Recycle Old Tools: How To Tune-Up Tools, Make Secondhand Tools Better Than New

Recycled tools that have been tuned-up and taken care of are often of better quality than tools in many stores today. Take the time to recycle old tools and you will acquire an inexpensive collection worthy of the next generation.


| January/February 1979



Recycled Tools

Old tools like these can be tuned-up and given new life. Follow these easy steps to make your secondhand tools better than new.


PHOTO: FOTOLIA/ANDRZEJ TOKARSKI

It's almost impossible to keep the old homestead (or apartment) together without the help of a whole gang of pricy equipment. But, if you pick up other people's castoff tools and give 'em a bit of tender loving care, you can equip your workshop for pennies a year, and still have some tools left over for barter.

Tool Graveyards Are Great for Finding Inexpensive Tools

All you need to start your collection of inexpensive tools is a good nose for the kind of "hiding places" junk tools usually end up. And nothing will get you into those places quicker than a willingness to help clean out other folks' attics, basements, barns and similar graveyards of abused equipment.

Not so long ago, for instance, a friend asked me to lend a hand "redding up" the garage that came with his new apartment. I did so, and was rewarded with two old axe heads and a ball-peen hammer. And, on another occasion, the bed of a newly purchased 1956 pickup produced five pairs of shears, a hacksaw frame, a keyhole saw, two cold chisels and many other perfectly good tools that hid their glory under coats of rust and neglect (if you don't mind spending a little cash, there are many unwanted but excellent tools to be found at garage sales and auctions).

Tune-Up Tools

It's easy enough to tune-up tools that you find into serviceable implements. To tune-up tools, soak your "discoveries" overnight in a 5-gallon bucket of used motor oil. This oil bath serves two purposes: The oil loosens surface rust and corroded joints and also arrests oxidation to prevent further damage.

One of the most valuable items in tool restoration is a vise, which I call my "third hand" (if you don't have one, you can use a clamp to fasten the tool to a workbench or table).

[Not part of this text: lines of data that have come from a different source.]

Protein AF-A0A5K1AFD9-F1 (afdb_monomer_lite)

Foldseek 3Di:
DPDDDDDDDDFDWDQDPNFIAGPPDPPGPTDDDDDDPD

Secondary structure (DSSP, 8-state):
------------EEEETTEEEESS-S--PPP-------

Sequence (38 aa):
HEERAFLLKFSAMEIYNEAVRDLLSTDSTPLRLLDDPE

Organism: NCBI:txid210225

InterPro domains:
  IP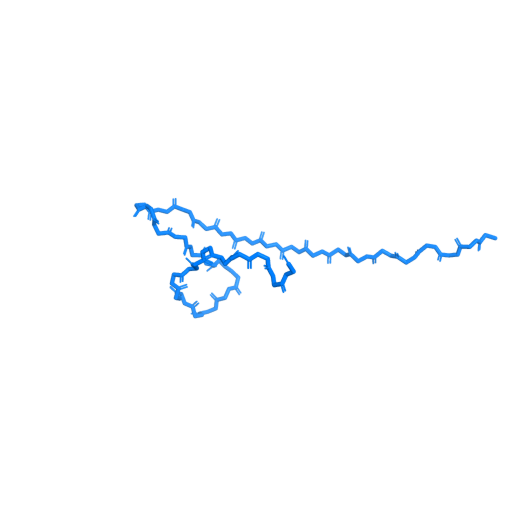R001752 Kinesin motor domain [PS50067] (1-38)
  IPR027417 P-loop containing nucleoside triphosphate hydrolase [SSF52540] (2-37)
  IPR027640 Kinesin-like protein [PTHR47968] (2-38)
  IPR036961 Kinesin motor domain superfamily [G3DSA:3.40.850.10] (1-38)

Structure (mmCIF, N/CA/C/O backbone):
data_AF-A0A5K1AFD9-F1
#
_entry.id   AF-A0A5K1AFD9-F1
#
loop_
_atom_site.group_PDB
_atom_site.id
_atom_site.type_symbol
_atom_site.label_atom_id
_atom_site.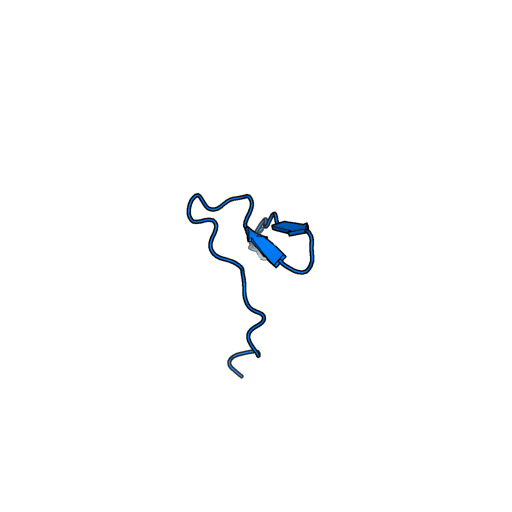label_alt_id
_atom_site.label_comp_id
_atom_site.label_asym_id
_atom_site.label_entity_id
_atom_site.label_seq_id
_atom_site.pdbx_PDB_ins_code
_atom_site.Cartn_x
_atom_site.Cartn_y
_atom_site.Cartn_z
_atom_site.occupancy
_atom_site.B_iso_or_equiv
_atom_site.auth_seq_id
_atom_site.auth_comp_id
_atom_site.auth_asym_id
_atom_site.auth_atom_id
_atom_site.pdbx_PDB_model_num
ATOM 1 N N . HIS A 1 1 ? 24.673 5.751 -25.401 1.00 62.38 1 HIS A N 1
ATOM 2 C CA . HIS A 1 1 ? 24.020 5.850 -24.085 1.00 62.38 1 HIS A CA 1
ATOM 3 C C . HIS A 1 1 ? 22.830 4.915 -24.123 1.00 62.38 1 HIS A C 1
ATOM 5 O O . HIS A 1 1 ? 21.908 5.199 -24.870 1.00 62.38 1 HIS A O 1
ATOM 11 N N . GLU A 1 2 ? 22.886 3.771 -23.439 1.00 67.31 2 GLU A N 1
ATOM 12 C CA . GLU A 1 2 ? 21.686 2.940 -23.272 1.00 67.31 2 GLU A CA 1
ATOM 13 C C . GLU A 1 2 ? 20.688 3.722 -22.411 1.00 67.31 2 GLU A C 1
ATOM 15 O O . GLU A 1 2 ? 21.002 4.104 -21.279 1.00 67.31 2 GLU A O 1
ATOM 20 N N . GLU A 1 3 ? 19.529 4.044 -22.981 1.00 80.31 3 GLU A N 1
ATOM 21 C CA . GLU A 1 3 ? 18.452 4.736 -22.279 1.00 80.31 3 GLU A CA 1
ATOM 22 C C . GLU A 1 3 ? 17.887 3.806 -21.204 1.00 80.31 3 GLU A C 1
ATOM 24 O O . GLU A 1 3 ? 17.301 2.764 -21.493 1.00 80.31 3 GLU A O 1
ATOM 29 N N . ARG A 1 4 ? 18.101 4.155 -19.935 1.00 85.19 4 ARG A N 1
ATOM 30 C CA . ARG A 1 4 ? 17.543 3.394 -18.817 1.00 85.19 4 ARG A CA 1
ATOM 31 C C . ARG A 1 4 ? 16.054 3.704 -18.692 1.00 85.19 4 ARG A C 1
ATOM 33 O O . ARG A 1 4 ? 15.681 4.866 -18.544 1.00 85.19 4 ARG A O 1
ATOM 40 N N . ALA A 1 5 ? 15.226 2.664 -18.680 1.00 88.81 5 ALA A N 1
ATOM 41 C CA . ALA A 1 5 ? 13.810 2.768 -18.351 1.00 88.81 5 ALA A CA 1
ATOM 42 C C . ALA A 1 5 ? 13.609 2.562 -16.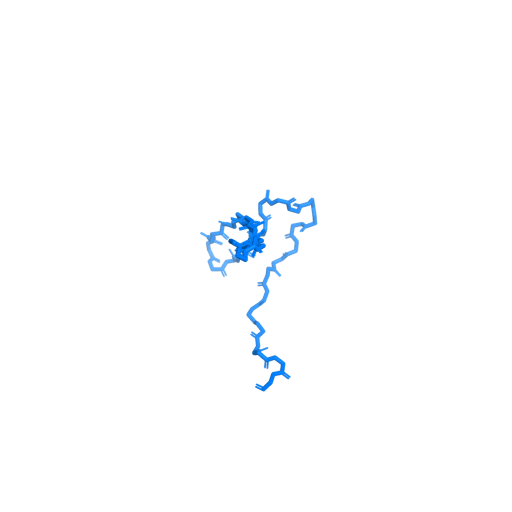843 1.00 88.81 5 ALA A C 1
ATOM 44 O O . ALA A 1 5 ? 14.079 1.576 -16.277 1.00 88.81 5 ALA A O 1
ATOM 45 N N . PHE A 1 6 ? 12.898 3.485 -16.196 1.00 91.50 6 PHE A N 1
ATOM 46 C CA . PHE A 1 6 ? 12.568 3.405 -14.774 1.00 91.50 6 PHE A CA 1
ATOM 47 C C . PHE A 1 6 ? 11.056 3.335 -14.591 1.00 91.50 6 PHE A C 1
ATOM 49 O O . PHE A 1 6 ? 10.313 4.063 -15.247 1.00 91.50 6 PHE A O 1
ATOM 56 N N . LEU A 1 7 ? 10.612 2.491 -13.661 1.00 93.94 7 LEU A N 1
ATOM 57 C CA . LEU A 1 7 ? 9.225 2.425 -13.220 1.00 93.94 7 LEU A CA 1
ATOM 58 C C . LEU A 1 7 ? 9.151 2.854 -11.758 1.00 93.94 7 LEU A C 1
ATOM 60 O O . LEU A 1 7 ? 9.804 2.258 -10.905 1.00 93.94 7 LEU A O 1
ATOM 64 N N . LEU A 1 8 ? 8.337 3.869 -11.477 1.00 94.88 8 LEU A N 1
ATOM 65 C CA . LEU A 1 8 ? 8.061 4.328 -10.122 1.00 94.88 8 LEU A CA 1
ATOM 66 C C . LEU A 1 8 ? 6.626 3.961 -9.748 1.00 94.88 8 LEU A C 1
ATOM 68 O O . LEU A 1 8 ? 5.697 4.209 -10.515 1.00 94.88 8 LEU A O 1
ATOM 72 N N . LYS A 1 9 ? 6.454 3.366 -8.569 1.00 95.31 9 LYS A N 1
ATOM 73 C CA . LYS A 1 9 ? 5.153 2.999 -8.005 1.00 95.31 9 LYS A CA 1
ATOM 74 C C . LYS A 1 9 ? 5.045 3.582 -6.601 1.00 95.31 9 LYS A C 1
ATOM 76 O O . LYS A 1 9 ? 6.019 3.550 -5.855 1.00 95.31 9 LYS A O 1
ATOM 81 N N . PHE A 1 10 ? 3.866 4.089 -6.260 1.00 95.44 10 PHE A N 1
ATOM 82 C CA . PHE A 1 10 ? 3.546 4.602 -4.931 1.00 95.44 10 PHE A CA 1
ATOM 83 C C . PHE A 1 10 ? 2.432 3.764 -4.316 1.00 95.44 10 PHE A C 1
ATOM 85 O O . PHE A 1 10 ? 1.506 3.358 -5.017 1.00 95.44 10 P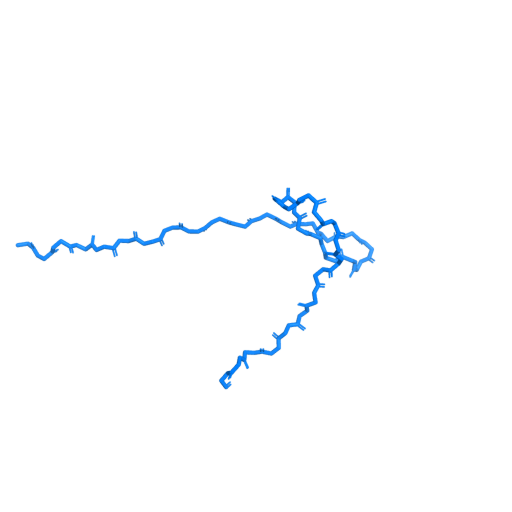HE A O 1
ATOM 92 N N . SER A 1 11 ? 2.516 3.575 -3.005 1.00 94.25 11 SER A N 1
ATOM 93 C CA . SER A 1 11 ? 1.480 2.955 -2.183 1.00 94.25 11 SER A CA 1
ATOM 94 C C . SER A 1 11 ? 1.302 3.794 -0.922 1.00 94.25 11 SER A C 1
ATOM 96 O O . SER A 1 11 ? 2.274 4.363 -0.421 1.00 94.25 11 SER A O 1
ATOM 98 N N . ALA A 1 12 ? 0.082 3.859 -0.395 1.00 95.25 12 ALA A N 1
ATOM 99 C CA . ALA A 1 12 ? -0.198 4.450 0.909 1.00 95.25 12 ALA A CA 1
ATOM 100 C C . ALA A 1 12 ? -1.156 3.534 1.672 1.00 95.25 12 ALA A C 1
ATOM 102 O O . ALA A 1 12 ? -2.166 3.097 1.126 1.00 95.25 12 ALA A O 1
ATOM 103 N N . MET A 1 13 ? -0.823 3.228 2.924 1.00 94.81 13 MET A N 1
ATOM 104 C CA . MET A 1 13 ? -1.621 2.355 3.781 1.00 94.81 13 MET A CA 1
ATOM 105 C C . MET A 1 13 ? -1.602 2.850 5.225 1.00 94.81 13 MET A C 1
ATOM 107 O O . MET A 1 13 ? -0.635 3.485 5.650 1.0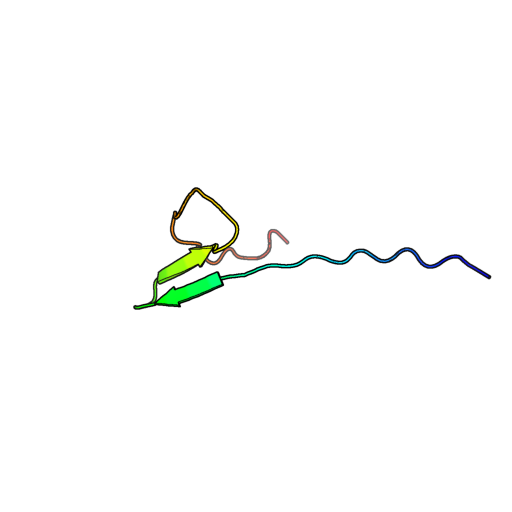0 94.81 13 MET A O 1
ATOM 111 N N . GLU A 1 14 ? -2.652 2.528 5.975 1.00 94.69 14 GLU A N 1
ATOM 112 C CA . GLU A 1 14 ? -2.702 2.713 7.426 1.00 94.69 14 GLU A CA 1
ATOM 113 C C . GLU A 1 14 ? -2.690 1.368 8.156 1.00 94.69 14 GLU A C 1
ATOM 115 O O . GLU A 1 14 ? -3.180 0.360 7.641 1.00 94.69 14 GLU A O 1
ATOM 120 N N . ILE A 1 15 ? -2.151 1.375 9.378 1.00 95.19 15 ILE A N 1
ATOM 121 C CA . ILE A 1 15 ? -2.262 0.271 10.330 1.00 95.19 15 ILE A CA 1
ATOM 122 C C . ILE A 1 15 ? -2.930 0.826 11.580 1.00 95.19 15 ILE A C 1
ATOM 124 O O . ILE A 1 15 ? -2.339 1.620 12.315 1.00 95.19 15 ILE A O 1
ATOM 128 N N . TYR A 1 16 ? -4.167 0.406 11.817 1.00 93.94 16 TYR A N 1
ATOM 129 C CA . TYR A 1 16 ? -4.940 0.812 12.981 1.00 93.94 16 TYR A CA 1
ATOM 130 C C . TYR A 1 16 ? -5.614 -0.404 13.597 1.00 93.94 16 TYR A C 1
ATOM 132 O O . TYR A 1 16 ? -6.363 -1.109 12.925 1.00 93.94 16 TYR A O 1
ATOM 140 N N . ASN A 1 17 ? -5.355 -0.643 14.884 1.00 94.75 17 ASN A N 1
ATOM 141 C CA . ASN A 1 17 ? -5.892 -1.793 15.614 1.00 94.75 17 ASN A CA 1
ATOM 142 C C . ASN A 1 17 ? -5.673 -3.122 14.861 1.00 94.75 17 ASN A C 1
ATOM 144 O O . ASN A 1 17 ? -6.609 -3.891 14.655 1.00 94.75 17 ASN A O 1
ATOM 148 N N . GLU A 1 18 ? -4.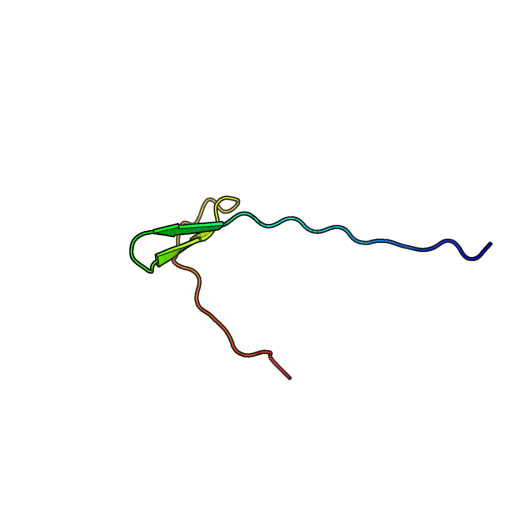443 -3.319 14.377 1.00 91.88 18 GLU A N 1
ATOM 149 C CA . GLU A 1 18 ? -4.006 -4.497 13.608 1.00 91.88 18 GLU A CA 1
ATOM 150 C C . GLU A 1 18 ? -4.706 -4.694 12.249 1.00 91.88 18 GLU A C 1
ATOM 152 O O . GLU A 1 18 ? -4.398 -5.638 11.525 1.00 91.88 18 GLU A O 1
ATOM 157 N N . ALA A 1 19 ? -5.593 -3.781 11.843 1.00 90.88 19 ALA A N 1
ATOM 158 C CA . ALA A 1 19 ? -6.163 -3.759 10.506 1.00 90.88 19 ALA A CA 1
ATOM 159 C C . ALA A 1 19 ? -5.275 -2.941 9.563 1.00 90.88 19 ALA A C 1
ATOM 161 O O . ALA A 1 19 ? -4.982 -1.773 9.827 1.00 90.88 19 ALA A O 1
ATOM 162 N N . VAL A 1 20 ? -4.889 -3.553 8.443 1.00 94.44 20 VAL A N 1
ATOM 163 C CA . VAL A 1 20 ? -4.167 -2.891 7.351 1.00 94.44 20 VAL A CA 1
ATOM 164 C C . VAL A 1 20 ? -5.178 -2.438 6.301 1.00 94.44 20 VAL A C 1
ATOM 166 O O . VAL A 1 20 ? -5.981 -3.250 5.835 1.00 94.44 20 VAL A O 1
ATOM 169 N N . ARG A 1 21 ? -5.156 -1.159 5.918 1.00 93.06 21 ARG A N 1
ATOM 170 C CA . ARG A 1 21 ? -6.069 -0.601 4.905 1.00 93.06 21 ARG A CA 1
ATOM 171 C C . ARG A 1 21 ? -5.322 0.187 3.845 1.00 93.06 21 ARG A C 1
ATOM 173 O O . ARG A 1 21 ? -4.381 0.910 4.159 1.00 93.06 21 ARG A O 1
ATOM 180 N N . ASP A 1 22 ? -5.784 0.061 2.608 1.00 93.94 22 ASP A N 1
ATOM 181 C CA . ASP A 1 22 ? -5.327 0.867 1.479 1.00 93.94 22 ASP A CA 1
ATOM 182 C C . ASP A 1 22 ? -5.937 2.279 1.562 1.00 93.94 22 ASP A C 1
ATOM 184 O O . ASP A 1 22 ? -7.148 2.422 1.730 1.00 93.94 22 ASP A O 1
ATOM 188 N N . LEU A 1 23 ? -5.096 3.314 1.472 1.00 93.62 23 LEU A N 1
ATOM 189 C CA . LEU A 1 23 ? -5.512 4.723 1.503 1.00 93.62 23 LEU A CA 1
ATOM 190 C C . LEU A 1 23 ? -5.734 5.324 0.106 1.00 93.62 23 LEU A C 1
ATOM 192 O O . LEU A 1 23 ? -6.191 6.461 -0.005 1.00 93.62 23 LEU A O 1
ATOM 196 N N . LEU A 1 24 ? -5.376 4.600 -0.956 1.00 93.31 24 LEU A N 1
ATOM 197 C CA . LEU A 1 24 ? -5.521 5.012 -2.354 1.00 93.31 24 LEU A CA 1
ATOM 198 C C . LEU A 1 24 ? -6.688 4.298 -3.059 1.00 93.31 24 LEU A C 1
ATOM 200 O O . LEU A 1 24 ? -7.075 4.708 -4.154 1.00 93.31 24 LEU A O 1
ATOM 204 N N . SER A 1 25 ? -7.261 3.265 -2.436 1.00 88.75 25 SER A N 1
ATOM 205 C CA . SER A 1 25 ? -8.460 2.557 -2.897 1.00 88.75 25 SER A CA 1
ATOM 206 C C . SER A 1 25 ? -9.735 3.102 -2.242 1.00 88.75 25 SER A C 1
ATOM 208 O O . SER A 1 25 ? -9.756 3.429 -1.057 1.00 88.75 25 SER A O 1
ATOM 210 N N . THR A 1 26 ? -10.834 3.155 -3.000 1.00 82.81 26 THR A N 1
ATOM 211 C CA . THR A 1 26 ? -12.180 3.433 -2.461 1.00 82.81 26 THR A CA 1
ATOM 212 C C . THR A 1 26 ? -12.793 2.224 -1.754 1.00 82.81 26 THR A C 1
ATOM 214 O O . THR A 1 26 ? -13.662 2.387 -0.897 1.00 82.81 26 THR A O 1
ATOM 217 N N . ASP A 1 27 ? -12.326 1.020 -2.087 1.00 79.38 27 ASP A N 1
ATOM 218 C CA . ASP A 1 27 ? -12.747 -0.223 -1.453 1.00 79.38 27 ASP A CA 1
ATOM 219 C C . ASP A 1 27 ? -11.868 -0.453 -0.222 1.00 79.38 27 ASP A C 1
ATOM 221 O O . ASP A 1 27 ? -10.718 -0.880 -0.312 1.00 79.38 27 ASP A O 1
ATOM 225 N N . SER A 1 28 ? -12.413 -0.133 0.951 1.00 75.44 28 SER A N 1
ATOM 226 C CA . SER A 1 28 ? -11.711 -0.159 2.243 1.00 75.44 28 SER A CA 1
ATOM 227 C C . SER A 1 28 ? -11.585 -1.563 2.849 1.00 75.44 28 SER A C 1
ATOM 229 O O . SER A 1 28 ? -11.514 -1.733 4.072 1.00 75.44 28 SER A O 1
ATOM 231 N N . THR A 1 29 ? -11.576 -2.598 2.008 1.00 85.94 29 THR A N 1
ATOM 232 C CA . THR A 1 29 ? -11.419 -3.976 2.471 1.00 85.94 29 THR A CA 1
ATOM 233 C C . THR A 1 29 ? -10.044 -4.162 3.117 1.00 85.94 29 THR A C 1
ATOM 235 O O . THR A 1 29 ? -9.048 -3.748 2.521 1.00 85.94 29 THR A O 1
ATOM 238 N N . PRO A 1 30 ? -9.957 -4.796 4.303 1.00 91.06 30 PRO A N 1
ATOM 239 C CA . PRO A 1 30 ? -8.677 -5.046 4.952 1.00 91.06 30 PRO A CA 1
ATOM 240 C C . PRO A 1 30 ? -7.724 -5.831 4.050 1.00 91.06 30 PRO A C 1
ATOM 242 O O . PRO A 1 30 ? -8.097 -6.872 3.497 1.00 91.06 30 PRO A O 1
ATOM 245 N N . LEU A 1 31 ? -6.491 -5.341 3.932 1.00 93.31 31 LEU A N 1
ATOM 246 C CA . LEU A 1 31 ? -5.435 -6.024 3.199 1.00 93.31 31 LEU A CA 1
ATOM 247 C C . LEU A 1 31 ? -5.000 -7.273 3.967 1.00 93.31 31 LEU A C 1
ATOM 249 O O . LEU A 1 31 ? -4.963 -7.295 5.199 1.00 93.31 31 LEU A O 1
ATOM 253 N N . ARG A 1 32 ? -4.664 -8.325 3.221 1.00 91.69 32 ARG A N 1
ATOM 254 C CA . ARG A 1 32 ? -4.109 -9.566 3.764 1.00 91.69 32 ARG A CA 1
ATOM 255 C C . ARG A 1 32 ? -2.674 -9.707 3.291 1.00 91.69 32 ARG A C 1
ATOM 257 O O . ARG A 1 32 ? -2.376 -9.390 2.143 1.00 91.69 32 ARG A O 1
ATOM 264 N N . LEU A 1 33 ? -1.815 -10.204 4.173 1.00 90.12 33 LEU A N 1
ATOM 265 C CA . LEU A 1 33 ? -0.501 -10.687 3.775 1.00 90.12 33 LEU A CA 1
ATOM 266 C C . LEU A 1 33 ? -0.700 -11.941 2.925 1.00 90.12 33 LEU A C 1
ATOM 268 O O . LEU A 1 33 ? -1.449 -12.841 3.309 1.00 90.12 33 LEU A O 1
ATOM 272 N N . LEU A 1 34 ? -0.068 -11.945 1.760 1.00 92.44 34 LEU A N 1
ATOM 273 C CA . LEU A 1 34 ? -0.015 -13.080 0.857 1.00 92.44 34 LEU A CA 1
ATOM 274 C C . LEU A 1 34 ? 1.442 -13.519 0.789 1.00 92.44 34 LEU A C 1
ATOM 276 O O . LEU A 1 34 ? 2.331 -12.666 0.778 1.00 92.44 34 LEU A O 1
ATOM 280 N N . ASP A 1 35 ? 1.667 -14.826 0.759 1.00 94.19 35 ASP A N 1
ATOM 281 C CA . ASP A 1 35 ? 2.974 -15.358 0.394 1.00 94.19 35 ASP A CA 1
ATOM 282 C C . ASP A 1 35 ? 3.273 -15.005 -1.068 1.00 94.19 35 ASP A C 1
ATOM 284 O O . ASP A 1 35 ? 2.351 -14.831 -1.880 1.00 94.19 35 ASP A O 1
ATOM 288 N N . ASP A 1 36 ? 4.559 -14.884 -1.398 1.00 93.50 36 ASP A N 1
ATOM 289 C CA . ASP A 1 36 ? 4.961 -14.702 -2.785 1.00 93.50 36 ASP A CA 1
ATOM 290 C C . ASP A 1 36 ? 4.474 -15.904 -3.619 1.00 93.50 36 ASP A C 1
ATOM 292 O O . ASP A 1 36 ? 4.515 -17.046 -3.159 1.00 93.50 36 ASP A O 1
ATOM 296 N N . PRO A 1 37 ? 3.975 -15.674 -4.846 1.00 88.38 37 PRO A N 1
ATOM 297 C CA . PRO A 1 37 ? 3.484 -16.740 -5.716 1.00 88.38 37 PRO A CA 1
ATOM 298 C C . PRO A 1 37 ? 4.592 -17.652 -6.291 1.00 88.38 37 PRO A C 1
ATOM 300 O O . PRO A 1 37 ? 4.275 -18.496 -7.132 1.00 88.38 37 PRO A O 1
ATOM 303 N N . GLU A 1 38 ? 5.852 -17.486 -5.865 1.00 71.00 38 GLU A N 1
ATOM 304 C CA . GLU A 1 38 ? 7.032 -18.295 -6.230 1.00 71.00 38 GLU A CA 1
ATOM 305 C C . GLU A 1 38 ? 7.544 -19.147 -5.060 1.00 71.00 38 GLU A C 1
ATOM 307 O O . GLU A 1 38 ? 7.753 -18.595 -3.957 1.00 71.00 38 GLU A O 1
#

pLDDT: mean 89.13, std 8.12, range [62.38, 95.44]

Radius of gyration: 15.39 Å; chains: 1; bounding box: 37×24×40 Å

When the oil has done its work, use the vise and an electric drill with a 3-inch wire-wheel attachment to further clean the tools (I prefer this arrangement to a bench grinder with a wire wheel, because the work piece remains stationary and I can see when the metal is clean). For a thorough and quick job, adjust the direction the vise faces and clamp the tool in as many different positions as necessary to get at all the blighted areas. You'll find that the rust comes off readily, but don't try to remove metal with a wire wheel, it just won't do the job.

chris
5/21/2012 12:45:05 PM

Please do not automatically start "renewing" an old tool. Do a little research first as it may be an antique and if so worth far more to someone as it is. The factory finish, labels, painted wording or stamping (even if its mostly gone) is irreplaceable. Sell it and then use the cash to buy tools that warrant renewal.


john mulhollan
5/19/2012 1:03:39 AM

forget used motor oil, it is not good for the earth or anything else. buy some cheap canola oil and use that. i have read posts that says to use this formula on garden tools.


steve racz
5/17/2012 1:25:15 AM

If you are restoring a tool to be used for what it was originally designed to do, then it isn't recycling is it? You're just extending the life of a good tool. Soaking tools in citric acid will also remove rust. Remember that some cast off tools were cast off for a reason - either they are lousy tools, not fit for purpose or just a dumb idea. Some old tools were junk already on the day they were made.


gefp
5/16/2012 1:42:35 PM

Apparently submerging a rusty tool in molasses mixed 10 to 1 with water removes rust. I've never tried it but there are some interesting you tubes about it. Another trick to loosen joints that I use for rusty bolts is to heat the seized part with a torch and melt wax into the joint. This is very effective and a propane soldering torch is all you need.